Também, deve-se ter em mente que os ganhos de novas tecnologias dependem de uma equação complexa. É difícil medir impactos sociais, econômicos e ambientais, ainda mais em um campo tão vasto como a nanotecnologia. Porém, é bom lembrar que qualquer tecnologia pode ser utilizada para impactos positivos ou negativos, dependendo do usuário. Se pensarmos no que vemos de concreto em nanotecnologia, as nações que investem pesadamente em pesquisa (como é o caso da China e dos Estados Unidos) já estão colhendo novas opções de trabalho nas empresas nascentes e novas opções de investimento e geração de riquezas em produtos e processos inovadores.

É óbvio que a entrada de novos produtos no mercado pode levar à obsolescência antigos produtos, fechando fábricas, causando desemprego. Porém, pode ainda levar à exploração de outros recursos naturais pela demanda de certas matérias primas. Ou, por exemplo, por avanços na capacidade de exploração de um recurso – como os recursos agropecuários – por uma nova tecnologia. Esse é o risco de qualquer desenvolvimento tecnológico. Ainda assim, os impactos estão mais associados às decisões humanas de como utilizar os benefícios do que propriamente com as características de uma determinada tecnologia.

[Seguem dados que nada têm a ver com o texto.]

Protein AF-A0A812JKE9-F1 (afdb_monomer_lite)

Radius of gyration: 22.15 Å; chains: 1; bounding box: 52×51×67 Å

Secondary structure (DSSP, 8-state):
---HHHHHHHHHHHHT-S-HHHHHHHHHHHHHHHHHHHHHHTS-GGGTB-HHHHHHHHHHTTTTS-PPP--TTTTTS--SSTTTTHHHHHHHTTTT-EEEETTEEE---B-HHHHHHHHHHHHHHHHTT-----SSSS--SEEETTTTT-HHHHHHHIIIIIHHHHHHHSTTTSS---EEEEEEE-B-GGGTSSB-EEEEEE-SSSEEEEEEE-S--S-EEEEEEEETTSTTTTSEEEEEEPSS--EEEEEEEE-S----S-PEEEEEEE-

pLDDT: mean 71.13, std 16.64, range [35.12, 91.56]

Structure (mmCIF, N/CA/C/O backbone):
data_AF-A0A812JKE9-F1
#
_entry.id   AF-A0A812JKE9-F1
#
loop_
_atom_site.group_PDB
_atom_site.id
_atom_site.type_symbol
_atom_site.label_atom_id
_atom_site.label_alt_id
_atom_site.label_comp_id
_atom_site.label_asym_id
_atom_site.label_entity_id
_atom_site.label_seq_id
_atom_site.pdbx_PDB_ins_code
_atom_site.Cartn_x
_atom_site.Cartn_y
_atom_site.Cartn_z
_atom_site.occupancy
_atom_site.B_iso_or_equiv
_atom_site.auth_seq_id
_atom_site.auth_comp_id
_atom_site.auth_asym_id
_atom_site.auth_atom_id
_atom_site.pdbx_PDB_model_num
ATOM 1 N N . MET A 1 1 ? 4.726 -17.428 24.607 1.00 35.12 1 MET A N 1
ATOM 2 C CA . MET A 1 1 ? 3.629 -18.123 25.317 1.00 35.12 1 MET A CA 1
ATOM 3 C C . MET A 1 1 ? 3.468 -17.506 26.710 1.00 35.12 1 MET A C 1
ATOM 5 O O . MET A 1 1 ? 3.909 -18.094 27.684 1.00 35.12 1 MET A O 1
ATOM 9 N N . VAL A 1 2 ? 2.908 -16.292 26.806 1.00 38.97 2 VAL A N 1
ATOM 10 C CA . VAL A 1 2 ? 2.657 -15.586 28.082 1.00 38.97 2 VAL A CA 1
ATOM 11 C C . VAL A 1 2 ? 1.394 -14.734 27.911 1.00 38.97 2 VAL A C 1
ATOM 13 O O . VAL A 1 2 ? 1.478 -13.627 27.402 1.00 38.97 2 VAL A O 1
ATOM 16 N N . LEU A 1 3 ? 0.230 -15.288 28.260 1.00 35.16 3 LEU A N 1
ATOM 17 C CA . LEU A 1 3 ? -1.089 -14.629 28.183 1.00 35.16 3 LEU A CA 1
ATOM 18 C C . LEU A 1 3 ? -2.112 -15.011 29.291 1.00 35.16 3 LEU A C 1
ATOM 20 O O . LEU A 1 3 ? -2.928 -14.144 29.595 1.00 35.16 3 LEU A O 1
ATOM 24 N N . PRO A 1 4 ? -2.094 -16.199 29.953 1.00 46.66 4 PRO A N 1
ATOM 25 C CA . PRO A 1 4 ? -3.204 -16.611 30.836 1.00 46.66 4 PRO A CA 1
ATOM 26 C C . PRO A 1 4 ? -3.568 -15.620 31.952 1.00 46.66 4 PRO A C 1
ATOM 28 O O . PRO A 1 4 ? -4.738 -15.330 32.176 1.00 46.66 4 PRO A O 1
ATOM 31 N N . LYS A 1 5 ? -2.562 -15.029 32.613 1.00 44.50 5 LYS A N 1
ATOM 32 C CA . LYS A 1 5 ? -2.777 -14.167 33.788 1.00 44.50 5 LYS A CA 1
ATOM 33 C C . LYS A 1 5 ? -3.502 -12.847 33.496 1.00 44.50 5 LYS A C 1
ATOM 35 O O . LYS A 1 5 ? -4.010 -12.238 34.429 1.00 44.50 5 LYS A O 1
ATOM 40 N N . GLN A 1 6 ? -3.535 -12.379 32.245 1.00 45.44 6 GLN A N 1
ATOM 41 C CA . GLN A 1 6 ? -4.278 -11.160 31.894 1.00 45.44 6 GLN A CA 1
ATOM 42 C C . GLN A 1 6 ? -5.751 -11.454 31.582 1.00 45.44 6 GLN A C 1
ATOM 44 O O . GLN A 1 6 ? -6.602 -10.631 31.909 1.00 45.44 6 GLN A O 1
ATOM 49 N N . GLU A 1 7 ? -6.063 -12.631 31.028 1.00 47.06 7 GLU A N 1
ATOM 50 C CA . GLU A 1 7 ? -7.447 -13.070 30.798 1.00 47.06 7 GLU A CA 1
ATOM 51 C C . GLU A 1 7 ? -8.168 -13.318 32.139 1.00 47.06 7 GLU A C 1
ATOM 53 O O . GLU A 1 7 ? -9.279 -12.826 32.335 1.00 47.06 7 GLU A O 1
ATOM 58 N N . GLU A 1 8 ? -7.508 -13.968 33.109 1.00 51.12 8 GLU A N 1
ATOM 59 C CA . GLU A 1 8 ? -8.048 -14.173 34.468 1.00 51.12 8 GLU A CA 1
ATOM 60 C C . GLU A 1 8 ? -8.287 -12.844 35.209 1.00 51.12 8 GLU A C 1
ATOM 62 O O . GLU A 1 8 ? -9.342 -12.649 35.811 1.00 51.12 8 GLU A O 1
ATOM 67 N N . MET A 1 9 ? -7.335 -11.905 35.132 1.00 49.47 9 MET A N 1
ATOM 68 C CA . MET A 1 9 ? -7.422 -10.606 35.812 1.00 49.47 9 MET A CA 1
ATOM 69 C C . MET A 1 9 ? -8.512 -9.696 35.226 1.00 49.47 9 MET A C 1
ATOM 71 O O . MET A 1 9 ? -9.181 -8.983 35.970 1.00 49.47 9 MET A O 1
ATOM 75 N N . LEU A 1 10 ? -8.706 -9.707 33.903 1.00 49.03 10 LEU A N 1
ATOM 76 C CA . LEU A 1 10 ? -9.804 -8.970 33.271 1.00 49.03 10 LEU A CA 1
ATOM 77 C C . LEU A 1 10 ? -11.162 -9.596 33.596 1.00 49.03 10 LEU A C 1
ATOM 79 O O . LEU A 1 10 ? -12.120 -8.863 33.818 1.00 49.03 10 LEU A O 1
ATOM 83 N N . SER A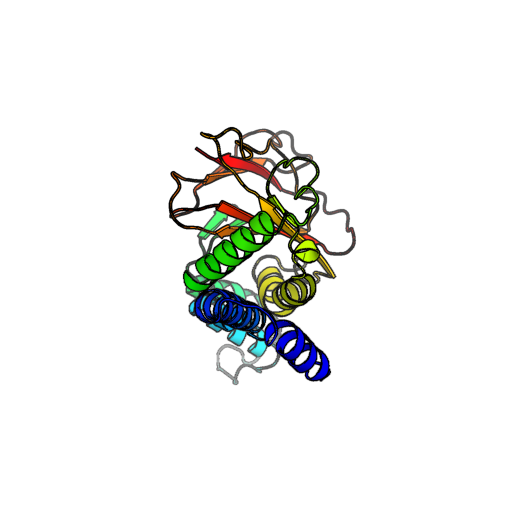 1 11 ? -11.237 -10.927 33.669 1.00 55.47 11 SER A N 1
ATOM 84 C CA . SER A 1 11 ? -12.476 -11.636 34.007 1.00 55.47 11 SER A CA 1
ATOM 85 C C . SER A 1 11 ? -12.943 -11.299 35.427 1.00 55.47 11 SER A C 1
ATOM 87 O O . SER A 1 11 ? -14.098 -10.920 35.605 1.00 55.47 11 SER A O 1
ATOM 89 N N . SER A 1 12 ? -12.047 -11.331 36.421 1.00 59.03 12 SER A N 1
ATOM 90 C CA . SER A 1 12 ? -12.404 -11.009 37.811 1.00 59.03 12 SER A CA 1
ATOM 91 C C . SER A 1 12 ? -12.778 -9.536 38.022 1.00 59.03 12 SER A C 1
ATOM 93 O O . SER A 1 12 ? -13.699 -9.246 38.779 1.00 59.03 12 SER A O 1
ATOM 95 N N . LEU A 1 13 ? -12.153 -8.602 37.293 1.00 54.75 13 LEU A N 1
ATOM 96 C CA . LEU A 1 13 ? -12.527 -7.177 37.294 1.00 54.75 13 LEU A CA 1
ATOM 97 C C . LEU A 1 13 ? -13.944 -6.898 36.752 1.00 54.75 13 LEU A C 1
ATOM 99 O O . LEU A 1 13 ? -14.454 -5.791 36.928 1.00 54.75 13 LEU A O 1
ATOM 103 N N . LEU A 1 14 ? -14.567 -7.866 36.073 1.00 53.22 14 LEU A N 1
ATOM 104 C CA . LEU A 1 14 ? -15.873 -7.721 35.427 1.00 53.22 14 LEU A CA 1
ATOM 105 C C . LEU A 1 14 ? -17.004 -8.438 36.187 1.00 53.22 14 LEU A C 1
ATOM 107 O O . LEU A 1 14 ? -18.167 -8.106 35.972 1.00 53.22 14 LEU A O 1
ATOM 111 N N . GLU A 1 15 ? -16.722 -9.366 37.104 1.00 56.12 15 GLU A N 1
ATOM 112 C CA . GLU A 1 15 ? -17.781 -10.093 37.831 1.00 56.12 15 GLU A CA 1
ATOM 113 C C . GLU A 1 15 ? -18.579 -9.209 38.816 1.00 56.12 15 GLU A C 1
ATOM 115 O O . GLU A 1 15 ? -19.767 -9.460 39.035 1.00 56.12 15 GLU A O 1
ATOM 120 N N . ASP A 1 16 ? -17.973 -8.133 39.333 1.00 56.72 16 ASP A N 1
ATOM 121 C CA . ASP A 1 16 ? -18.543 -7.267 40.382 1.00 56.72 16 ASP A CA 1
ATOM 122 C C . ASP A 1 16 ? -19.416 -6.091 39.876 1.00 56.72 16 ASP A C 1
ATOM 124 O O . ASP A 1 16 ? -19.955 -5.322 40.678 1.00 56.72 16 ASP A O 1
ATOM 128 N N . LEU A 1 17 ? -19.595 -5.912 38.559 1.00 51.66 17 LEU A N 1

Por fim, é importante refletir na necessidade de investirmos nesses desenvolvimentos. A nanotecnologia é uma resposta aos esforços científicos na compreensão da matéria, e o caminho natural de toda ciência é gerar tecnologia e, dela, riqueza, bem estar, promoção humana, etc. Basta observar os últimos grandes avanços tecnológicos do século XX, como, por exemplo, o que vemos da física moderna: desses esforços científicos que, para muitos, não se sugere nada de prático é que tivemos condições de desenvolver toda a microeletrônica, óptica, transmissão digital de dados, entre outros tantos avanços, avanços tecnológicos esses que nos parecem indispensáveis em um país onde já existem mais telefones celulares que habitantes.

A nanotecnologia é um dos herdeiros desta onda tecnológica, que desponta de forma cada vez mais clara. No caso brasileiro, sabemos que o País vem sistematicamente perdendo as grandes ondas tecnológicas, aprofundando nossa dependência de tecnologias e manufaturados importados. Há ainda um grande número de oportunidades não exploradas, principalmente na agropecuária, setor em que o País já se destaca há algum tempo. Principalmente nessa área é preciso continuar buscando a vanguarda tecnológica, que poderá nos manter na dianteira e fornecer o tão sonhado motor para o desenvolvimento sustentável.